After the meeting at Browns’, we met with a Psychiatrist who seemed happy to confirm what we already knew, and the next day we met with the genetics specialist who agreed that there didn’t seem to be any physical features which suggested a genetic abnormality. He was happy not to take the matter any further.
Having done the rounds of meetings, that appeared to be that. No one came forward with any bright ideas; no one offered help; no one seemed to know what we should do next. We found ourselves sitting at home staring at that big empty hole called The Rest of Ian’s Life, floundering.
Weeks went by. Nothing changed.
Then I came across Catherine Maurice’s book, Let Me Hear Your Voice, in a nearby bookshop. It was expensive and after a brief glance I had put it back on the shelf. I browsed around the shop, went back to the book, picked it up, and looked at it again. Somehow I knew this was the book we needed. I decided to buy it.
It was only after I had read it from cover to cover that the enormity of what we faced really sank in.
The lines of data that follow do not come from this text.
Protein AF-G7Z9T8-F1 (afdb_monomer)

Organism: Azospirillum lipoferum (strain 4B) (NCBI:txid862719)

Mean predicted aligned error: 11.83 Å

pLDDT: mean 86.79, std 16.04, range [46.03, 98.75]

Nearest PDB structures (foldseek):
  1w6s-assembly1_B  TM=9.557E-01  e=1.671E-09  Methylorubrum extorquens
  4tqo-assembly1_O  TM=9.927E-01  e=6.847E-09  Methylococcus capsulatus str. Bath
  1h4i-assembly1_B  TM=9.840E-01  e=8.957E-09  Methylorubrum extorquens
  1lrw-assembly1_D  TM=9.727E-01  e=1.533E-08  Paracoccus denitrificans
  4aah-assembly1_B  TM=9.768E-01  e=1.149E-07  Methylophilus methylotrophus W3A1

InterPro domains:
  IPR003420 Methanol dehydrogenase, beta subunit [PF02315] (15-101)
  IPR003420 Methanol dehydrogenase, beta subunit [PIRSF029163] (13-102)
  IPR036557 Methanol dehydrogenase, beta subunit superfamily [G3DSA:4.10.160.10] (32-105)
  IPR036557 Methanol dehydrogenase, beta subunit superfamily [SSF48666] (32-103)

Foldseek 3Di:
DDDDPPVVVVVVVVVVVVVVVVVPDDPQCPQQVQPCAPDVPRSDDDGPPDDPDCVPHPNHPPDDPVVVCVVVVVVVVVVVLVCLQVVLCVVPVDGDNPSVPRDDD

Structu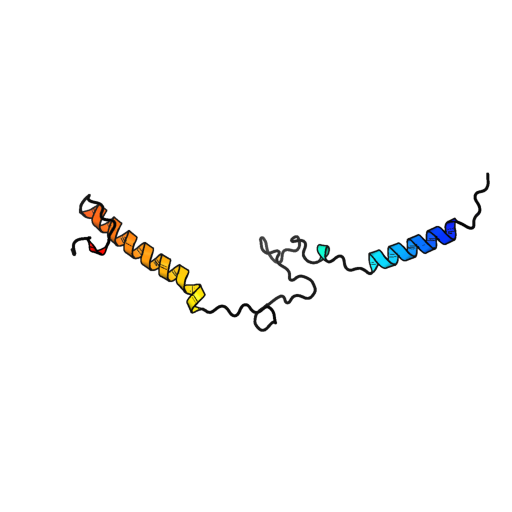re (mmCIF, N/CA/C/O backbone):
data_AF-G7Z9T8-F1
#
_entry.id   AF-G7Z9T8-F1
#
loop_
_atom_site.group_PDB
_atom_site.id
_atom_site.type_symbol
_atom_site.label_atom_id
_atom_site.label_alt_id
_atom_site.label_comp_id
_atom_site.label_asym_id
_atom_site.label_entity_id
_atom_site.label_seq_id
_atom_site.pdbx_PDB_ins_code
_atom_site.Cartn_x
_atom_site.Cartn_y
_atom_site.Cartn_z
_atom_site.occupancy
_atom_site.B_iso_or_equiv
_atom_site.auth_seq_id
_atom_site.auth_comp_id
_atom_site.auth_asym_id
_atom_site.auth_atom_id
_atom_site.pdbx_PDB_model_num
ATOM 1 N N . MET A 1 1 ? 41.079 40.639 -49.520 1.00 46.03 1 MET A N 1
ATOM 2 C CA . MET A 1 1 ? 41.067 39.925 -48.224 1.00 46.03 1 MET A CA 1
ATOM 3 C C . MET A 1 1 ? 40.794 38.453 -48.482 1.00 46.03 1 MET A C 1
ATOM 5 O O . MET A 1 1 ? 39.661 38.106 -48.780 1.00 46.03 1 MET A O 1
ATOM 9 N N . SER A 1 2 ? 41.824 37.608 -48.432 1.00 49.09 2 SER A N 1
ATOM 10 C CA . SER A 1 2 ? 41.700 36.165 -48.679 1.00 49.09 2 SER A CA 1
ATOM 11 C C . SER A 1 2 ? 42.027 35.416 -47.394 1.00 49.09 2 SER A C 1
ATOM 13 O O . SER A 1 2 ? 43.191 35.319 -47.021 1.00 49.09 2 SER A O 1
ATOM 15 N N . MET A 1 3 ? 41.001 34.923 -46.695 1.00 51.62 3 MET A N 1
ATOM 16 C CA . MET A 1 3 ? 41.194 33.967 -45.601 1.00 51.62 3 MET A CA 1
ATOM 17 C C . MET A 1 3 ? 41.872 32.699 -46.152 1.00 51.62 3 MET A C 1
ATOM 19 O O . MET A 1 3 ? 41.469 32.222 -47.220 1.00 51.62 3 MET A O 1
ATOM 23 N N . PRO A 1 4 ? 42.884 32.142 -45.462 1.00 53.84 4 PRO A N 1
ATOM 24 C CA . PRO A 1 4 ? 43.555 30.929 -45.904 1.00 53.84 4 PRO A CA 1
ATOM 25 C C . PRO A 1 4 ? 42.558 29.764 -45.952 1.00 53.84 4 PRO A C 1
ATOM 27 O O . PRO A 1 4 ? 41.858 29.455 -44.992 1.00 53.84 4 PRO A O 1
ATOM 30 N N . ARG A 1 5 ? 42.506 29.090 -47.105 1.00 57.47 5 ARG A N 1
ATOM 31 C CA . ARG A 1 5 ? 41.608 27.961 -47.413 1.00 57.47 5 ARG A CA 1
ATOM 32 C C . ARG A 1 5 ? 41.847 26.722 -46.524 1.00 57.47 5 ARG A C 1
ATOM 34 O O . ARG A 1 5 ? 41.061 25.784 -46.590 1.00 57.47 5 ARG A O 1
ATOM 41 N N . SER A 1 6 ? 42.910 26.732 -45.714 1.00 57.00 6 SER A N 1
ATOM 42 C CA . SER A 1 6 ? 43.388 25.611 -44.894 1.00 57.00 6 SER A CA 1
ATOM 43 C C . SER A 1 6 ? 42.653 25.437 -43.558 1.00 57.00 6 SER A C 1
ATOM 45 O O . SER A 1 6 ? 42.643 24.328 -43.034 1.00 57.00 6 SER A O 1
ATOM 47 N N . ASP A 1 7 ? 42.002 26.476 -43.020 1.00 59.41 7 ASP A N 1
ATOM 48 C CA . ASP A 1 7 ? 41.312 26.382 -41.718 1.00 59.41 7 ASP A CA 1
ATOM 49 C C . ASP A 1 7 ? 39.966 25.653 -41.804 1.00 59.41 7 ASP A C 1
ATOM 51 O O . ASP A 1 7 ? 39.585 24.902 -40.909 1.00 59.41 7 ASP A O 1
ATOM 55 N N . ARG A 1 8 ? 39.244 25.813 -42.920 1.00 60.91 8 ARG A N 1
ATOM 56 C CA . ARG A 1 8 ? 37.878 25.282 -43.066 1.00 60.91 8 ARG A CA 1
ATOM 57 C C . ARG A 1 8 ? 37.824 23.760 -43.006 1.00 60.91 8 ARG A C 1
ATOM 59 O O . ARG A 1 8 ? 36.888 23.212 -42.434 1.00 60.91 8 ARG A O 1
ATOM 66 N N . THR A 1 9 ? 38.816 23.081 -43.574 1.00 62.16 9 THR A N 1
ATOM 67 C CA . THR A 1 9 ? 38.867 21.613 -43.615 1.00 62.16 9 THR A CA 1
ATOM 68 C C . THR A 1 9 ? 39.131 21.025 -42.229 1.00 62.16 9 THR A C 1
ATOM 70 O O . THR A 1 9 ? 38.498 20.042 -41.857 1.00 62.16 9 THR A O 1
ATOM 73 N N . GLY A 1 10 ? 40.001 21.661 -41.435 1.00 68.25 10 GLY A N 1
ATOM 74 C CA . GLY A 1 10 ? 40.258 21.268 -40.047 1.00 68.25 10 GLY A CA 1
ATOM 75 C C . GLY A 1 10 ? 39.040 21.490 -39.149 1.00 68.25 10 GLY A C 1
ATOM 76 O O . GLY A 1 10 ? 38.665 20.601 -38.388 1.00 68.25 10 GLY A O 1
ATOM 77 N N . THR A 1 11 ? 38.355 22.628 -39.302 1.00 69.44 11 THR A N 1
ATOM 78 C CA . THR A 1 11 ? 37.104 22.906 -38.579 1.00 69.44 11 THR A CA 1
ATOM 79 C C . THR A 1 11 ? 35.983 21.934 -38.966 1.00 69.44 11 THR A C 1
ATOM 81 O O . THR A 1 11 ? 35.256 21.472 -38.091 1.00 69.44 11 THR A O 1
ATOM 84 N N . LEU A 1 12 ? 35.857 21.574 -40.249 1.00 74.25 12 LEU A N 1
ATOM 85 C CA . LEU A 1 12 ? 34.868 20.598 -40.727 1.00 74.25 12 LEU A CA 1
ATOM 86 C C . LEU A 1 12 ? 35.129 19.189 -40.179 1.00 74.25 12 LEU A C 1
ATOM 88 O O . LEU A 1 12 ? 34.195 18.526 -39.737 1.00 74.25 12 LEU A O 1
ATOM 92 N N . LEU A 1 13 ? 36.388 18.743 -40.165 1.00 74.81 13 LEU A N 1
ATOM 93 C CA . LEU A 1 13 ? 36.765 17.439 -39.611 1.00 74.81 13 LEU A CA 1
ATOM 94 C C . LEU A 1 13 ? 36.553 17.379 -38.093 1.00 74.81 13 LEU A C 1
ATOM 96 O O . LEU A 1 13 ? 36.030 16.387 -37.590 1.00 74.81 13 LEU A O 1
ATOM 100 N N . ALA A 1 14 ? 36.884 18.451 -37.368 1.00 76.06 14 ALA A N 1
ATOM 101 C CA . ALA A 1 14 ? 36.609 18.550 -35.936 1.00 76.06 14 ALA A CA 1
ATOM 102 C C . ALA A 1 14 ? 35.098 18.557 -35.639 1.00 76.06 14 ALA A C 1
ATOM 104 O O . 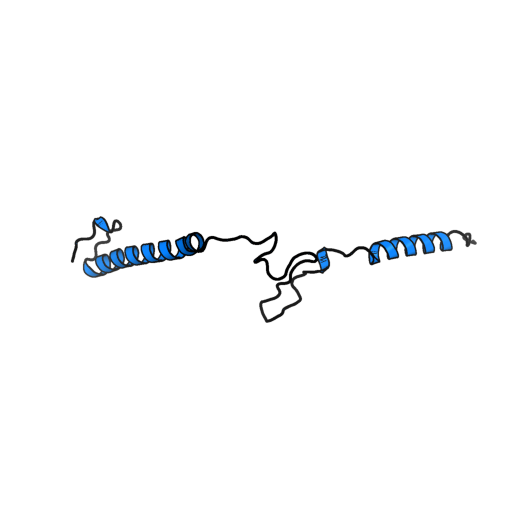ALA A 1 14 ? 34.645 17.862 -34.731 1.00 76.06 14 ALA A O 1
ATOM 105 N N . ALA A 1 15 ? 34.300 19.277 -36.435 1.00 76.69 15 ALA A N 1
ATOM 106 C CA . ALA A 1 15 ? 32.844 19.298 -36.301 1.00 76.69 15 ALA A CA 1
ATOM 107 C C . ALA A 1 15 ? 32.213 17.921 -36.576 1.00 76.69 15 ALA A C 1
ATOM 109 O O . ALA A 1 15 ? 31.327 17.494 -35.837 1.00 76.69 15 ALA A O 1
ATOM 110 N N . LEU A 1 16 ? 32.699 17.198 -37.591 1.00 78.56 16 LEU A N 1
ATOM 111 C CA . LEU A 1 16 ? 32.265 15.832 -37.895 1.00 78.56 16 LEU A CA 1
ATOM 112 C C . LEU A 1 16 ? 32.630 14.847 -36.777 1.00 78.56 16 LEU A C 1
ATOM 114 O O . LEU A 1 16 ? 31.815 13.996 -36.428 1.00 78.56 16 LEU A O 1
ATOM 118 N N . ALA A 1 17 ? 33.814 14.981 -36.174 1.00 76.75 17 ALA A N 1
ATOM 119 C CA . ALA A 1 17 ? 34.233 14.144 -35.052 1.00 76.75 17 ALA A CA 1
ATOM 120 C C . ALA A 1 17 ? 33.368 14.377 -33.800 1.00 76.75 17 ALA A C 1
ATOM 122 O O . ALA A 1 17 ? 32.930 13.418 -33.166 1.00 76.75 17 ALA A O 1
ATOM 123 N N . VAL A 1 18 ? 33.053 15.635 -33.473 1.00 75.94 18 VAL A N 1
ATOM 124 C CA . VAL A 1 18 ? 32.147 15.969 -32.359 1.00 75.94 18 VAL A CA 1
ATOM 125 C C . VAL A 1 18 ? 30.725 15.466 -32.633 1.00 75.94 18 VAL A C 1
ATOM 127 O O . VAL A 1 18 ? 30.103 14.884 -31.746 1.00 75.94 18 VAL A O 1
ATOM 130 N N . ALA A 1 19 ? 30.224 15.614 -33.864 1.00 73.75 19 ALA A N 1
ATOM 131 C CA . ALA A 1 19 ? 28.914 15.096 -34.257 1.00 73.75 19 ALA A CA 1
ATOM 132 C C . ALA A 1 19 ? 28.837 13.562 -34.169 1.00 73.75 19 ALA A C 1
ATOM 134 O O . ALA A 1 19 ? 27.828 13.029 -33.713 1.00 73.75 19 ALA A O 1
ATOM 135 N N . ALA A 1 20 ? 29.907 12.848 -34.533 1.00 73.31 20 ALA A N 1
ATOM 136 C CA . ALA A 1 20 ? 29.980 11.392 -34.410 1.00 73.31 20 ALA A CA 1
ATOM 137 C C . ALA A 1 20 ? 29.973 10.924 -32.943 1.00 73.31 20 ALA A C 1
ATOM 139 O O . ALA A 1 20 ? 29.312 9.939 -32.616 1.00 73.31 20 ALA A O 1
ATOM 140 N N . VAL A 1 21 ? 30.646 11.650 -32.042 1.00 68.75 21 VAL A N 1
ATOM 141 C CA . VAL A 1 21 ? 30.627 11.366 -30.594 1.00 68.75 21 VAL A CA 1
ATOM 142 C C . VAL A 1 21 ? 29.242 11.639 -29.993 1.00 68.75 21 VAL A C 1
ATOM 144 O O . VAL A 1 21 ? 28.730 10.826 -29.225 1.00 68.75 21 VAL A O 1
ATOM 147 N N . LEU A 1 22 ? 28.592 12.740 -30.381 1.00 64.75 22 LEU A N 1
ATOM 148 C CA . LEU A 1 22 ? 27.235 13.066 -29.928 1.00 64.75 22 LEU A CA 1
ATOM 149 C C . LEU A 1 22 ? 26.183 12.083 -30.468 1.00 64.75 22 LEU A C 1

Alone in the spare room with the finished book in my hands, the numbness I had been feeling deserted me and I howled silently, tears pouring down my face.
“My son is autistic … my son is autistic … my son is autistic…”
I couldn’t stop the words ricocheting inside my head.
On and on I cried, alone in that room, until my fighting spirit reasserted itself. I may have been wounded but I was not defeated, and the message contained in the book I had just finished was truly inspiring. Here was a woman who had fought the fight, and recorded the process and her thoughts and feelings. It was an amazing book and hugely encouraging. When I emerged from the spare room I said to Neil, “You have to read this. Now.”
He read the book in one sitting, and then we sat down together and discussed how we were going to do what we now knew we had to.
Within the written report from The Browns’ School there had been one sentence, which stood out from the rest of the report. It had been written by the special needs class teacher, and said, “I suspect Ian has the potential to learn.”
This one single sentence was what we clung to, because we believed it absolutely.